» **YOUR OBJECTIVE**
List, from the lines below, each one with "Protein" in it.

» **DATA PROVIDED**

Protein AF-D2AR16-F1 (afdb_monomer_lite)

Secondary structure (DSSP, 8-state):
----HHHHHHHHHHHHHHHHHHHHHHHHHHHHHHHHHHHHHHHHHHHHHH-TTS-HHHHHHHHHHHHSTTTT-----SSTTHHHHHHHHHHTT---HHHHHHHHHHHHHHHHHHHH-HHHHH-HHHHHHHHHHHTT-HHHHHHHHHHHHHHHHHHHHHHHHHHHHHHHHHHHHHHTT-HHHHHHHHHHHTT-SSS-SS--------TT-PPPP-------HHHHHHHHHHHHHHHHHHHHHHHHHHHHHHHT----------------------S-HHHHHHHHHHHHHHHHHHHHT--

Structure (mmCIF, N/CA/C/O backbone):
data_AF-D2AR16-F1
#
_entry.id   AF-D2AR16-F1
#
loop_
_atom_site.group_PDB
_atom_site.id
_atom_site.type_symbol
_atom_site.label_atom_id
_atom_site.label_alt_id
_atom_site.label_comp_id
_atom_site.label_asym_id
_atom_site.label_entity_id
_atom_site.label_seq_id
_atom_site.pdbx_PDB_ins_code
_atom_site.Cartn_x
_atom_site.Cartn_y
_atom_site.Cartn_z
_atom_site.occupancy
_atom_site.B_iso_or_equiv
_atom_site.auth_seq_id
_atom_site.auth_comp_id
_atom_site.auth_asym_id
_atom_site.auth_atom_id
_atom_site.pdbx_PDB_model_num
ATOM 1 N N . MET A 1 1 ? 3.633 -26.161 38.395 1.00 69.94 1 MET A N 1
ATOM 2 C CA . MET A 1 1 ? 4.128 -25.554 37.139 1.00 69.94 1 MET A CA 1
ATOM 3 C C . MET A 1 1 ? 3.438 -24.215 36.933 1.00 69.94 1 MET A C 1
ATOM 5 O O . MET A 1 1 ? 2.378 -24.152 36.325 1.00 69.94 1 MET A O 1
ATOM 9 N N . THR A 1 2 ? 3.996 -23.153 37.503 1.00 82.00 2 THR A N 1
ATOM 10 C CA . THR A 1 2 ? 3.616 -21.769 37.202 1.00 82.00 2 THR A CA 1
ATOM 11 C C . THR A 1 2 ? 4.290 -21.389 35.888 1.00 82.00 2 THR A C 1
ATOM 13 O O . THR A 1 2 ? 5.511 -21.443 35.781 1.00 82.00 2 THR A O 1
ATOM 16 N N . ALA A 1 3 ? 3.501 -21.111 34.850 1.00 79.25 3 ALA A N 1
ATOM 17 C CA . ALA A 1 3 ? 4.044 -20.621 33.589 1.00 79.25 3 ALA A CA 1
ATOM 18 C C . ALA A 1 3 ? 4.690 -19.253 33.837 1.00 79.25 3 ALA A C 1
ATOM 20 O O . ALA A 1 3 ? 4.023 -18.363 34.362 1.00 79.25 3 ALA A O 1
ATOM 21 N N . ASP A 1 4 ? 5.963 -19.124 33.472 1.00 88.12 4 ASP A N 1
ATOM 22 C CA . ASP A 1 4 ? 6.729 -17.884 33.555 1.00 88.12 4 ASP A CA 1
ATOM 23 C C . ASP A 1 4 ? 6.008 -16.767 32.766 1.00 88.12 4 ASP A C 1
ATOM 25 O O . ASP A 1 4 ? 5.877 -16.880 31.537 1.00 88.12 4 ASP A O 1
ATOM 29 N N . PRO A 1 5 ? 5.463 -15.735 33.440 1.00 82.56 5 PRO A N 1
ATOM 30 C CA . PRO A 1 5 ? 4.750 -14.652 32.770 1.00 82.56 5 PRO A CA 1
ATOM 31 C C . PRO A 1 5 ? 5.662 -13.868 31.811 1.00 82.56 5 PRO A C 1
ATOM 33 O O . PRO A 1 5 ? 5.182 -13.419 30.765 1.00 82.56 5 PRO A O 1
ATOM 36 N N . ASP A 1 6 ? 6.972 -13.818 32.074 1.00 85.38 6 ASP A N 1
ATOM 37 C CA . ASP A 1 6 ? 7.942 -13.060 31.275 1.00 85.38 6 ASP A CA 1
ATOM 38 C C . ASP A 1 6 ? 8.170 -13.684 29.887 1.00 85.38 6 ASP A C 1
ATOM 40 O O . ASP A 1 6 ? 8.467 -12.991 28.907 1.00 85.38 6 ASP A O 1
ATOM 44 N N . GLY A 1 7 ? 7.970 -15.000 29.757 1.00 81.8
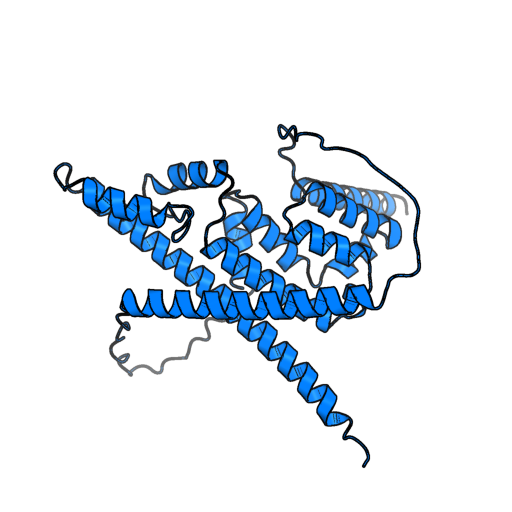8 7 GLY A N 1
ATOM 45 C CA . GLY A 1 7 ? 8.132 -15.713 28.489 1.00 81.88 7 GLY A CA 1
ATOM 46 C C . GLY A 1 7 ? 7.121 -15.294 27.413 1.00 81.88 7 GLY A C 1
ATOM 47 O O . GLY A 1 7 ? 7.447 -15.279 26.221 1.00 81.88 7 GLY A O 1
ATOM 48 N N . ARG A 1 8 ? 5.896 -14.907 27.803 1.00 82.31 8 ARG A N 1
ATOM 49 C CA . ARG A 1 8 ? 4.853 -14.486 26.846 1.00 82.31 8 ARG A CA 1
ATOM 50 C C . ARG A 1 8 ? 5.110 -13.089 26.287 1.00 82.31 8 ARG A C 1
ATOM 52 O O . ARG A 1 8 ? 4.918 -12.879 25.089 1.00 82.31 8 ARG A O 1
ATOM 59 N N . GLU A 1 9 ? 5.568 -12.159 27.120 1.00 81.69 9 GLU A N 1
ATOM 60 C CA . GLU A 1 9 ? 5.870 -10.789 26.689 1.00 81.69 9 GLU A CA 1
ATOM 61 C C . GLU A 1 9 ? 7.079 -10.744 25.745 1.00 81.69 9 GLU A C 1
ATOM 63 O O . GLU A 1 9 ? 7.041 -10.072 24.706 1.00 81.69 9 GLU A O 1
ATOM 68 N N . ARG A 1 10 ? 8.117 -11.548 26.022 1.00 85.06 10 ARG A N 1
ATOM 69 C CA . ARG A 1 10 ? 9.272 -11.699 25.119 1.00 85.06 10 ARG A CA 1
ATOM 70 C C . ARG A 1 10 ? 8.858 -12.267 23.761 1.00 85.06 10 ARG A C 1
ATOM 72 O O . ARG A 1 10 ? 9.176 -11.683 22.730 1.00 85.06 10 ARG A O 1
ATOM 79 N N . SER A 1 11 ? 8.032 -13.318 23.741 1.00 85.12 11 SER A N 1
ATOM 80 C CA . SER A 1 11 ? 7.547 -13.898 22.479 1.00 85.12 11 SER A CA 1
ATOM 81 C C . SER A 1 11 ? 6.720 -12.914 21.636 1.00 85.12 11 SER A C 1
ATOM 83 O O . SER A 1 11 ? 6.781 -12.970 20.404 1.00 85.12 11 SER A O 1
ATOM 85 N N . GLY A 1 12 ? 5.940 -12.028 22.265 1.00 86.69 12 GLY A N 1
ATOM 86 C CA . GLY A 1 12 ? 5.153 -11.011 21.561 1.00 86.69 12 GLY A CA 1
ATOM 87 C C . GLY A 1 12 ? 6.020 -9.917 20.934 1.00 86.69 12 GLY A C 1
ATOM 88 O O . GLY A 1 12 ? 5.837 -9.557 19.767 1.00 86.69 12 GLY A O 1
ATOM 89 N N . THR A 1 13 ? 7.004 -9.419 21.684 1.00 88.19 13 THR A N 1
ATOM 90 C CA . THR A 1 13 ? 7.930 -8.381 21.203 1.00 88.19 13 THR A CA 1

---

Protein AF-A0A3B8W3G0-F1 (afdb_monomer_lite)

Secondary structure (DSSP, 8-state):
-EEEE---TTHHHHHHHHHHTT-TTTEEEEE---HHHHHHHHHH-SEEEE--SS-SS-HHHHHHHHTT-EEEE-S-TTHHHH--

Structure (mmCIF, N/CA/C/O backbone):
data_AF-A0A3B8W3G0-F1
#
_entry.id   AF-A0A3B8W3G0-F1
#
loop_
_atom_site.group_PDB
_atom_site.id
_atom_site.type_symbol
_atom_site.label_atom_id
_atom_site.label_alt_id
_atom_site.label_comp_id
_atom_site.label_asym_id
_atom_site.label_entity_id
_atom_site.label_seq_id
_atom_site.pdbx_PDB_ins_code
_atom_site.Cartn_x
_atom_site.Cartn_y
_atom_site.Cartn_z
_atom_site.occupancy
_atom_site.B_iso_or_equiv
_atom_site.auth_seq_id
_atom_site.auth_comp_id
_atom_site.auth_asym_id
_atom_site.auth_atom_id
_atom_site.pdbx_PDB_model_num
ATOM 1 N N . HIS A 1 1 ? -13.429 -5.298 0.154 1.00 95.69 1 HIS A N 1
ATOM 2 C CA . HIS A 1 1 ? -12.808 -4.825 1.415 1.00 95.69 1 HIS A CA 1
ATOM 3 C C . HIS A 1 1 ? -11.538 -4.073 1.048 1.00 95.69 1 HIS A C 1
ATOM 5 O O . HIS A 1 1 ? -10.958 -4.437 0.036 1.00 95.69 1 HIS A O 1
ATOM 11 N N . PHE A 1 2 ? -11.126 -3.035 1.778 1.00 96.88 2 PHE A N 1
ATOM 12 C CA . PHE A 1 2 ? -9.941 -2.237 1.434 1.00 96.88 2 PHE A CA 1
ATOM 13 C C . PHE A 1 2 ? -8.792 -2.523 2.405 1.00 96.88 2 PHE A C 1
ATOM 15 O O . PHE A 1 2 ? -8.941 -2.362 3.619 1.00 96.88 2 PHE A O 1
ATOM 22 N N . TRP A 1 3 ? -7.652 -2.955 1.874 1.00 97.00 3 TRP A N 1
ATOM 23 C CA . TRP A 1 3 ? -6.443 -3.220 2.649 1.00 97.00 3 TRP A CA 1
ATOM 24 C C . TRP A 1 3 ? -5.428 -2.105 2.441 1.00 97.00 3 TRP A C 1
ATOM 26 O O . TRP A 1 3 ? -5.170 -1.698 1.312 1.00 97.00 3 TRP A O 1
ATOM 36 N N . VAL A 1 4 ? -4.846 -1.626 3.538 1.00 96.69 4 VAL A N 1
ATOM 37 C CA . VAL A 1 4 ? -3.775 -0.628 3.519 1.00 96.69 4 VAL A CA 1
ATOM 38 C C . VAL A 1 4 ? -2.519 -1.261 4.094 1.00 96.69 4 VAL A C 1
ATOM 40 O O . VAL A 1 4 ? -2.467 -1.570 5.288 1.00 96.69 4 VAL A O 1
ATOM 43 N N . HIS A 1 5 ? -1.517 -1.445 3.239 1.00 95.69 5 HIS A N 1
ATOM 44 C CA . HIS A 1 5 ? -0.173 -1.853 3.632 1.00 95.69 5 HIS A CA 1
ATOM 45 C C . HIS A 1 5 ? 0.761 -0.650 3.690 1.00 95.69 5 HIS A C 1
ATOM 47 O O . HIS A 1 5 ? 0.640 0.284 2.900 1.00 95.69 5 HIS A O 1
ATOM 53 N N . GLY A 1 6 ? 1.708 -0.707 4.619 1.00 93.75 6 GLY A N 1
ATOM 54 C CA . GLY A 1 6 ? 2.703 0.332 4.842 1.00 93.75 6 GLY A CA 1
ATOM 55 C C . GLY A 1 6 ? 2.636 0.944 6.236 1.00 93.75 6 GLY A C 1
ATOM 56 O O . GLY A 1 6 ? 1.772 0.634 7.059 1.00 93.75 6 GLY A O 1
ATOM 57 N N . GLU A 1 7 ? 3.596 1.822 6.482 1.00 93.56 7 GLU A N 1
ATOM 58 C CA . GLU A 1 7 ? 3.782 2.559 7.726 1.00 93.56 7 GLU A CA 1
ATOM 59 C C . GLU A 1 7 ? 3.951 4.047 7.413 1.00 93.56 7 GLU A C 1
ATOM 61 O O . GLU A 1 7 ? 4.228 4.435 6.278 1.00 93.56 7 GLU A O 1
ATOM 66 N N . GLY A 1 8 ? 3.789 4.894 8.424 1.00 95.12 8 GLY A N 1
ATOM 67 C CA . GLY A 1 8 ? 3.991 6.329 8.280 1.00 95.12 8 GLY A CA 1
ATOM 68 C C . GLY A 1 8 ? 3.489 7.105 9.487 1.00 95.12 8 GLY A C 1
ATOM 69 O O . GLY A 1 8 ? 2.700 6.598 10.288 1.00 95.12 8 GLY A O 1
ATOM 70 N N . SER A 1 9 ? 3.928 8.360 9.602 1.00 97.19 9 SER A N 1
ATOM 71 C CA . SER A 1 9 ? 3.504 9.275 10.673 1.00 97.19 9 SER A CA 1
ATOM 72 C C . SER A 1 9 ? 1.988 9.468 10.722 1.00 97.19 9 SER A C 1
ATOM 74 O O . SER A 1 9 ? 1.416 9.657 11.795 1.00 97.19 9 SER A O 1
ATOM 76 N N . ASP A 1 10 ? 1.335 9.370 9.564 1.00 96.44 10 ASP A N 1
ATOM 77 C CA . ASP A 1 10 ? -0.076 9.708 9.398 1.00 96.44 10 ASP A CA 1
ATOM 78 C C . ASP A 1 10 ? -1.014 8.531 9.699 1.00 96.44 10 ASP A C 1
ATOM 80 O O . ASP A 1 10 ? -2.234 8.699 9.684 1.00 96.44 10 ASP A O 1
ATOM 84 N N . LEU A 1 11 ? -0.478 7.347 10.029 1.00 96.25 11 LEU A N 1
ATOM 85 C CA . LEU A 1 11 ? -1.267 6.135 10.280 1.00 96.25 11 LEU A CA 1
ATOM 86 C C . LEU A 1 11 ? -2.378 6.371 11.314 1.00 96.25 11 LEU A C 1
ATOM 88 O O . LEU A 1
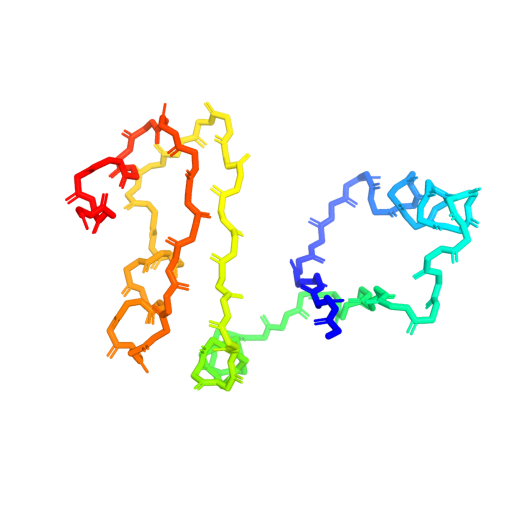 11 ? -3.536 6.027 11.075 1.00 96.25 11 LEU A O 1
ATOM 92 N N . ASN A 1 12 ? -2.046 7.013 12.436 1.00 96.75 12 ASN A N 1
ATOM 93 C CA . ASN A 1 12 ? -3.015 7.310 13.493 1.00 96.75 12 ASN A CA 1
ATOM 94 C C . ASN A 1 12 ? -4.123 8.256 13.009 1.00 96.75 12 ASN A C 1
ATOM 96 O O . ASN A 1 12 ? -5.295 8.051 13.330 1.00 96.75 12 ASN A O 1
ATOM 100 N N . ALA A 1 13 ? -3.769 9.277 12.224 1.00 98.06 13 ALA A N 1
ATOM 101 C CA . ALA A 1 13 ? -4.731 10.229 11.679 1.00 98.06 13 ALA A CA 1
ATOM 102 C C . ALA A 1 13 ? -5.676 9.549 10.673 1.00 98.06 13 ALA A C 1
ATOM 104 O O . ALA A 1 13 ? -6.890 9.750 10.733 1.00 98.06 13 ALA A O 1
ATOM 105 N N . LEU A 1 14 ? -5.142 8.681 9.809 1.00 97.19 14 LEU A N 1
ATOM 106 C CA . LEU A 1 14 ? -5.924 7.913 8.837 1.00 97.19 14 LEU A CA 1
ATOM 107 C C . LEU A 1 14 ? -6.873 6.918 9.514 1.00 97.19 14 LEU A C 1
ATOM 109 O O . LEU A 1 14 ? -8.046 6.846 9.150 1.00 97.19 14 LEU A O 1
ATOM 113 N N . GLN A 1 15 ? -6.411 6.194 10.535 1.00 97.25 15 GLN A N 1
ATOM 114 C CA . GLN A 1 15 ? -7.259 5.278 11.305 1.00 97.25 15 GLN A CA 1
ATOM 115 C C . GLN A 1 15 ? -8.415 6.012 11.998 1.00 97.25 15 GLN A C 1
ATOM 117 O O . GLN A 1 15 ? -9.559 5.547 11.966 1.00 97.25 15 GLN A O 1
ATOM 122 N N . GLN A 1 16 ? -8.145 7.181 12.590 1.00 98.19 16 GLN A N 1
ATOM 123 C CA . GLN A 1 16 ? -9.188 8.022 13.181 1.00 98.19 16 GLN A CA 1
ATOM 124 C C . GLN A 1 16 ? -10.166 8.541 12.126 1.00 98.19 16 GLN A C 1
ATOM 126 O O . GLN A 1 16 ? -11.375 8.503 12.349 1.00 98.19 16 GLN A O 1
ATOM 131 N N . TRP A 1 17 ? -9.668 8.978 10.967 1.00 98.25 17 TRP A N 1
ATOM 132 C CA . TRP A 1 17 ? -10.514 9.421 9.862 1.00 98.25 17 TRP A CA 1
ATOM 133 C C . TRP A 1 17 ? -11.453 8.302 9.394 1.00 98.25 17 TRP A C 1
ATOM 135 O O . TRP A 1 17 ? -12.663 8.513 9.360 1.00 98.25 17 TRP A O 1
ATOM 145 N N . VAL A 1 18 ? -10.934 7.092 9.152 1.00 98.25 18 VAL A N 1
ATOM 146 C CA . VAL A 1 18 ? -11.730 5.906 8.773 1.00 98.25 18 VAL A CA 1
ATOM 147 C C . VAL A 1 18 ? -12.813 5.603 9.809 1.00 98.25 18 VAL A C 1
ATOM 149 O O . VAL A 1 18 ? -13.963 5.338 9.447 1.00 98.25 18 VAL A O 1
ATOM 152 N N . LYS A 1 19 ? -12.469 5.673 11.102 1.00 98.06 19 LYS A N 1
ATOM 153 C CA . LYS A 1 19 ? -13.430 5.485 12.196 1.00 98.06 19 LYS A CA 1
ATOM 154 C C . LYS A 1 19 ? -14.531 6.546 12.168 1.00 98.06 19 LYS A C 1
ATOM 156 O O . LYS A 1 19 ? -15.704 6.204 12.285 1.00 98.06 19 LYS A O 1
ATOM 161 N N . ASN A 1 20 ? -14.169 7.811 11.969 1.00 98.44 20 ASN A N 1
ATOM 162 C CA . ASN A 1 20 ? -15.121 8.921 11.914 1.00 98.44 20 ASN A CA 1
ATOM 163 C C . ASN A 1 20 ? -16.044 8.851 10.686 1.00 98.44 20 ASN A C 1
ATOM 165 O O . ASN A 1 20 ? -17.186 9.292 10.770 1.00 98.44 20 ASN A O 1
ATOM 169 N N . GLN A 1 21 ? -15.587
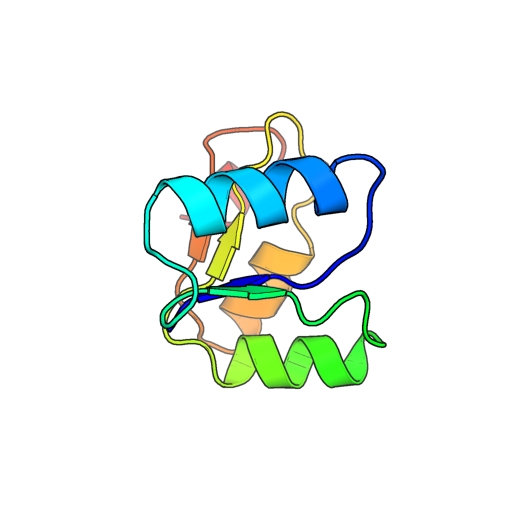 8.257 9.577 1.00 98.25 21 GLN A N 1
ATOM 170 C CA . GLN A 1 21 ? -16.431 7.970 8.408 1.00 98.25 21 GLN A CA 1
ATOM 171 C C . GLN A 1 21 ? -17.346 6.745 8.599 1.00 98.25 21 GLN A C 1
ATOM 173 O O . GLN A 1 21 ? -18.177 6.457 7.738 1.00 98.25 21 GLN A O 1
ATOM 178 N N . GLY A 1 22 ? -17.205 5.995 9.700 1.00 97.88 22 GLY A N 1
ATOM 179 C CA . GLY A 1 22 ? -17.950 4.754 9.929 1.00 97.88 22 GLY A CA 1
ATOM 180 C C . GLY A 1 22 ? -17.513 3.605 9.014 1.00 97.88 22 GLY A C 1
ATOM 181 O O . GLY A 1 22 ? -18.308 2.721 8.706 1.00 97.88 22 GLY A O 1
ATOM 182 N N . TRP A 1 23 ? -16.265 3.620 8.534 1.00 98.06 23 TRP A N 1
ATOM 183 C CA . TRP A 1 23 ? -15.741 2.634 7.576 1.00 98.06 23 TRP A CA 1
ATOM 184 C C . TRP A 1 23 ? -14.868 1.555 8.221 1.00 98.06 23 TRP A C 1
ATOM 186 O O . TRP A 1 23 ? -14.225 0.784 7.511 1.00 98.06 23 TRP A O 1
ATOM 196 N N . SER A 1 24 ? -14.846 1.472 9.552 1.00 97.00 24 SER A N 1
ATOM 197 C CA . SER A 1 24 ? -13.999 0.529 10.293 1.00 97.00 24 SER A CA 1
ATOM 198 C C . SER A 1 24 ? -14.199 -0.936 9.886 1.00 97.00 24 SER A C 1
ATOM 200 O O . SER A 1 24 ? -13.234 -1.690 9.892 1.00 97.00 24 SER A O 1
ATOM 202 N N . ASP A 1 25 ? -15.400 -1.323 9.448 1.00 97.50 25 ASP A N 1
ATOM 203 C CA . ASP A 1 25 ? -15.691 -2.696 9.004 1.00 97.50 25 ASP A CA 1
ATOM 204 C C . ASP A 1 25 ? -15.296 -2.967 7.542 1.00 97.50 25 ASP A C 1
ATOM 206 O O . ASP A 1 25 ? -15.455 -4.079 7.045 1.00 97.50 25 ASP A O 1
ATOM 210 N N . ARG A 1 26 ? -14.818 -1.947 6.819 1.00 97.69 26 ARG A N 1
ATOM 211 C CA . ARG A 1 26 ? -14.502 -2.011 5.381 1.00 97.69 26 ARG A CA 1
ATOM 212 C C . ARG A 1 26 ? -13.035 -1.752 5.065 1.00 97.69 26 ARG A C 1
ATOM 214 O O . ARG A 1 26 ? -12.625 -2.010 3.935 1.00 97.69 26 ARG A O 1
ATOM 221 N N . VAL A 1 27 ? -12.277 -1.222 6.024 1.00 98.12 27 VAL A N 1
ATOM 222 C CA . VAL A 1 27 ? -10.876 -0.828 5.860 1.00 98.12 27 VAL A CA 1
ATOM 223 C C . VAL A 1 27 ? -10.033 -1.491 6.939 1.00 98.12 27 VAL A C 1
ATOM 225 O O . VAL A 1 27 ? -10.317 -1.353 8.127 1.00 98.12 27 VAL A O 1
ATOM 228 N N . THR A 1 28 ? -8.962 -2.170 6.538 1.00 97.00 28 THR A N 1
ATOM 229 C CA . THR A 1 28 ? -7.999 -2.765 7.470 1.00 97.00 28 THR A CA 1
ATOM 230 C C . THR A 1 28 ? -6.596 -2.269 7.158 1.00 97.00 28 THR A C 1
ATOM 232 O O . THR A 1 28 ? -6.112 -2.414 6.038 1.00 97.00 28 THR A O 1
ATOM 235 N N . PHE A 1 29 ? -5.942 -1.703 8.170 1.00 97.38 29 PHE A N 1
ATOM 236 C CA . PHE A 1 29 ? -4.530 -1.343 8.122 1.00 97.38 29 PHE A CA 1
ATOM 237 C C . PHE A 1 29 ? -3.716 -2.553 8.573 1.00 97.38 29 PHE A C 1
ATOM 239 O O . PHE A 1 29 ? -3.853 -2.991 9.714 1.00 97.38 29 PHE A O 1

» **TASK RESULT**
Protein AF-D2AR16-F1 (afdb_monomer_lite)
Protein AF-A0A3B8W3G0-F1 (afdb_monomer_lite)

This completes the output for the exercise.